Subject: Re: needs MI wdc changes to support macppc's wdc
To: Jason Thorpe <thorpej@nas.nasa.gov>
From: Ignatios Souvatzis <is@jocelyn.rhein.de>
List: tech-kern
Date: 11/04/1998 22:26:51
On Wed, Nov 04, 1998 at 08:50:50AM -0800, Jason Thorpe wrote:
> On Wed, 4 Nov 1998 10:30:37 +0100 
>  Ignatios Souvatzis <ignatios@theory.cs.uni-bonn.de> wrote:
> 
>  > Yes, but ports as the Amiga that need variable strides in bus_space anyway
>  > will get the double overhead.
> 
> Yes, fine...
> 
> But the issue is whether or not the stride is a device thing or a bus
> thing.
> 
> Let's say for example that you have a Cyberdyne Frobnitz workstation.  On
> the mainboard is an IDE controller and a 16550 serial port.  The registers
> on these devices are spaced mod 4... 1 byte, followed by 3 bytes of gap,
> etc.  On this system, it is clearly a stride imposed by the bus they're
> attached to.
> 
> Now, let's say you have the newer 7000 model ... On this system the
> serial port registers are linear (no gap), but the IDE registers are
> spaced mod 16.  On this system, it's an issue of how the individual
> chips are wired up, i.e. the stride is per-device.
> 
> In the first example, it's appropriate to use stride in the bus space
> tag.  In the second example, it's appropriate to add register map
> support in the driver.

Uhm, my other answer wasnt really clear, maybe.
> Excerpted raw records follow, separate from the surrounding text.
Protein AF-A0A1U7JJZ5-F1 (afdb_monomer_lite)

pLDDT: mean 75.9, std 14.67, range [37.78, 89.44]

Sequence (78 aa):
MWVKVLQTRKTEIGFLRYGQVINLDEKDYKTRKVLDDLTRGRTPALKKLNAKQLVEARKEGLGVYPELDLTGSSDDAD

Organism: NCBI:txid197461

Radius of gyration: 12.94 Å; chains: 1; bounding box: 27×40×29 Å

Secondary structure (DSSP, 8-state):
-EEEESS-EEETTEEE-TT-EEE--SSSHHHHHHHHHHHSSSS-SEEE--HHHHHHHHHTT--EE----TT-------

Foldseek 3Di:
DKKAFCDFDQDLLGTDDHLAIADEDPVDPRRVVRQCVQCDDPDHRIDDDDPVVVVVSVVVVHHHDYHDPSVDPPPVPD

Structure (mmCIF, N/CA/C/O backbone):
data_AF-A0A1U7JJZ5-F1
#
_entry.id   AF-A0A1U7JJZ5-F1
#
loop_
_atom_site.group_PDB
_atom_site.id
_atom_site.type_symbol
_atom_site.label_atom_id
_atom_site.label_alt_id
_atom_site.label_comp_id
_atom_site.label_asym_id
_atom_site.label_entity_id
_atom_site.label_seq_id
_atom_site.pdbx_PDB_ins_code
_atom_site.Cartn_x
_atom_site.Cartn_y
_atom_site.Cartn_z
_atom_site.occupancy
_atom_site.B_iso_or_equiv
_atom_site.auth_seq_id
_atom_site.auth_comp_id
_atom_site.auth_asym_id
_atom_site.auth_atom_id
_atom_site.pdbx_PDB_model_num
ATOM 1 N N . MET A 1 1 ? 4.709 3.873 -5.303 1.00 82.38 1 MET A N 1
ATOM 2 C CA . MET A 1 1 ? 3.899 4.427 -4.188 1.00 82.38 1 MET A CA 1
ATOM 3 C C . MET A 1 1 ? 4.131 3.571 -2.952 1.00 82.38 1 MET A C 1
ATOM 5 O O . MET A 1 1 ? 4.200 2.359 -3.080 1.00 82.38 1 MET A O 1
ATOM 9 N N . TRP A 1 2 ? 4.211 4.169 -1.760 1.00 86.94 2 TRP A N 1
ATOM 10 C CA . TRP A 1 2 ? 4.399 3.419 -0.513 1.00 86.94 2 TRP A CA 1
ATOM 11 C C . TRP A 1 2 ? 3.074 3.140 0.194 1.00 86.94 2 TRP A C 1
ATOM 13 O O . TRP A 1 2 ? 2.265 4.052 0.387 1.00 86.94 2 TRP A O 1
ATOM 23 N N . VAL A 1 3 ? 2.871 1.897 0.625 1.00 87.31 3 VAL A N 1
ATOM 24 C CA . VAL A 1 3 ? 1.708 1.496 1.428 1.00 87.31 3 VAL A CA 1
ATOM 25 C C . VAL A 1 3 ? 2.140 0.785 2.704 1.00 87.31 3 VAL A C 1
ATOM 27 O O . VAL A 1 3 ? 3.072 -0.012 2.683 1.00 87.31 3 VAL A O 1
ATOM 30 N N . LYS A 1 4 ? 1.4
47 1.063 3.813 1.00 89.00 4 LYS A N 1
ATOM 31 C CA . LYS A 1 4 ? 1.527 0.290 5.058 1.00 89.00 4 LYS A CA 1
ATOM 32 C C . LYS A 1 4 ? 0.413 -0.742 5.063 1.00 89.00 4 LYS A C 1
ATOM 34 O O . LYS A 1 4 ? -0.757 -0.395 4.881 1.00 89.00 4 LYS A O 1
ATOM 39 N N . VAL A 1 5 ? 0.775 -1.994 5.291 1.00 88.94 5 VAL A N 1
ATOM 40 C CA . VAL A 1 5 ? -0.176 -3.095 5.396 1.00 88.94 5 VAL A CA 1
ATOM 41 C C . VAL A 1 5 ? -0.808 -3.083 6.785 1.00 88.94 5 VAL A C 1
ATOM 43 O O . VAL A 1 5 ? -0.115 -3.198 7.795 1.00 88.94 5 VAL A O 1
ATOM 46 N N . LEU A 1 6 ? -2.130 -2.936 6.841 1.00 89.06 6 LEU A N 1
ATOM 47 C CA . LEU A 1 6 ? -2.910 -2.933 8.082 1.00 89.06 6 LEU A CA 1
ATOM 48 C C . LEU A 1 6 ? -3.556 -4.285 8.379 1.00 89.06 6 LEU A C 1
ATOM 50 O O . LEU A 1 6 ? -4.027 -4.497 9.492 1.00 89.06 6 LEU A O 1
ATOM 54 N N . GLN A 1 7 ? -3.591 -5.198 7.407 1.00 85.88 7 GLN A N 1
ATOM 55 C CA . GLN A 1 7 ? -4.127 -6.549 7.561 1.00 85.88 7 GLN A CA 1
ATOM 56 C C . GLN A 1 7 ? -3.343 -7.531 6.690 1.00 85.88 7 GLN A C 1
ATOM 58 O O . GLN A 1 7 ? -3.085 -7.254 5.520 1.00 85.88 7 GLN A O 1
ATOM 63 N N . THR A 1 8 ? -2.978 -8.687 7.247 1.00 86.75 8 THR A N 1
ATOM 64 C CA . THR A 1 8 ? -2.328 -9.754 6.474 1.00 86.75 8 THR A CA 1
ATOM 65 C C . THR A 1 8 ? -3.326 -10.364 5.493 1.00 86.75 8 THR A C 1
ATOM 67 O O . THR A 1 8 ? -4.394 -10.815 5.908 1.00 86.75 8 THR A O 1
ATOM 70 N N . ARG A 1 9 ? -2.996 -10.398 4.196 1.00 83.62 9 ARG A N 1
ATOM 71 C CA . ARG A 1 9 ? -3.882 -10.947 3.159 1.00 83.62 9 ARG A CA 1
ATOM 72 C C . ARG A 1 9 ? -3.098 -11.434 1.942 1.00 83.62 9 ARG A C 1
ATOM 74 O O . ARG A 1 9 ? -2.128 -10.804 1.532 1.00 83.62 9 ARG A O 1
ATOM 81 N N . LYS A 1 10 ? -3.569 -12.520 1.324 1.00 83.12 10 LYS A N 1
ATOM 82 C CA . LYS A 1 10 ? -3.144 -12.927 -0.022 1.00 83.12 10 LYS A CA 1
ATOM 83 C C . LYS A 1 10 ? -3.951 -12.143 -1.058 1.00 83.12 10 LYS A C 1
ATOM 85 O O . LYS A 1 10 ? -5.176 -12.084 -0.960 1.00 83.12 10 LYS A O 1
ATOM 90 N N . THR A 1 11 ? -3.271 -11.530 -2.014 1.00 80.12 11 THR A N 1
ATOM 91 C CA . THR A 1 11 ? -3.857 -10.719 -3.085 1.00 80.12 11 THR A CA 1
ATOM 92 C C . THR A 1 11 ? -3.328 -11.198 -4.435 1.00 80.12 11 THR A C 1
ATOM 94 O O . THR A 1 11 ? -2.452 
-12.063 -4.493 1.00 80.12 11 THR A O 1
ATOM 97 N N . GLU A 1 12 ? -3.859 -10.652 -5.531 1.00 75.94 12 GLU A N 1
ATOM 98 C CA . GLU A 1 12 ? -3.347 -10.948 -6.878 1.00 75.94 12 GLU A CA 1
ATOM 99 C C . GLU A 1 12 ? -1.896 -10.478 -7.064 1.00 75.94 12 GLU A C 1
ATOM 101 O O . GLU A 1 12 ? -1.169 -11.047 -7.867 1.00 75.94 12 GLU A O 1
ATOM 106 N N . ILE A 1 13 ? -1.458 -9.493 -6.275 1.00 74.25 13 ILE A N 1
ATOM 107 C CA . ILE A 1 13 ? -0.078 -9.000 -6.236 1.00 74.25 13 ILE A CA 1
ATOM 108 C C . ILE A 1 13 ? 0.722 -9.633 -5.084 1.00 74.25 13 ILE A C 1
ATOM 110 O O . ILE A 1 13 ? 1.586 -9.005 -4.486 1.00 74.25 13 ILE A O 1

So, behind the zbus abstraction
or the mainboard, on Amiga, there are hiding:

A normal 1:1 mapped real devices.
B bytewise mapped, on word physical busses, using one of the 2 byte lanes.
C bytewise mapped, on longword physical busses, using one of the 4 byte lanes

a mixture of B (for the normal registers) and A (for the wordwise view of 
the data port) for the IDE interface.

All of this can handled without making the chipset drivers ugly, if the attach
code is allowed to sort-of-know how to create this devices' bus-space tag and
handle (thats what the Amiga port is doing).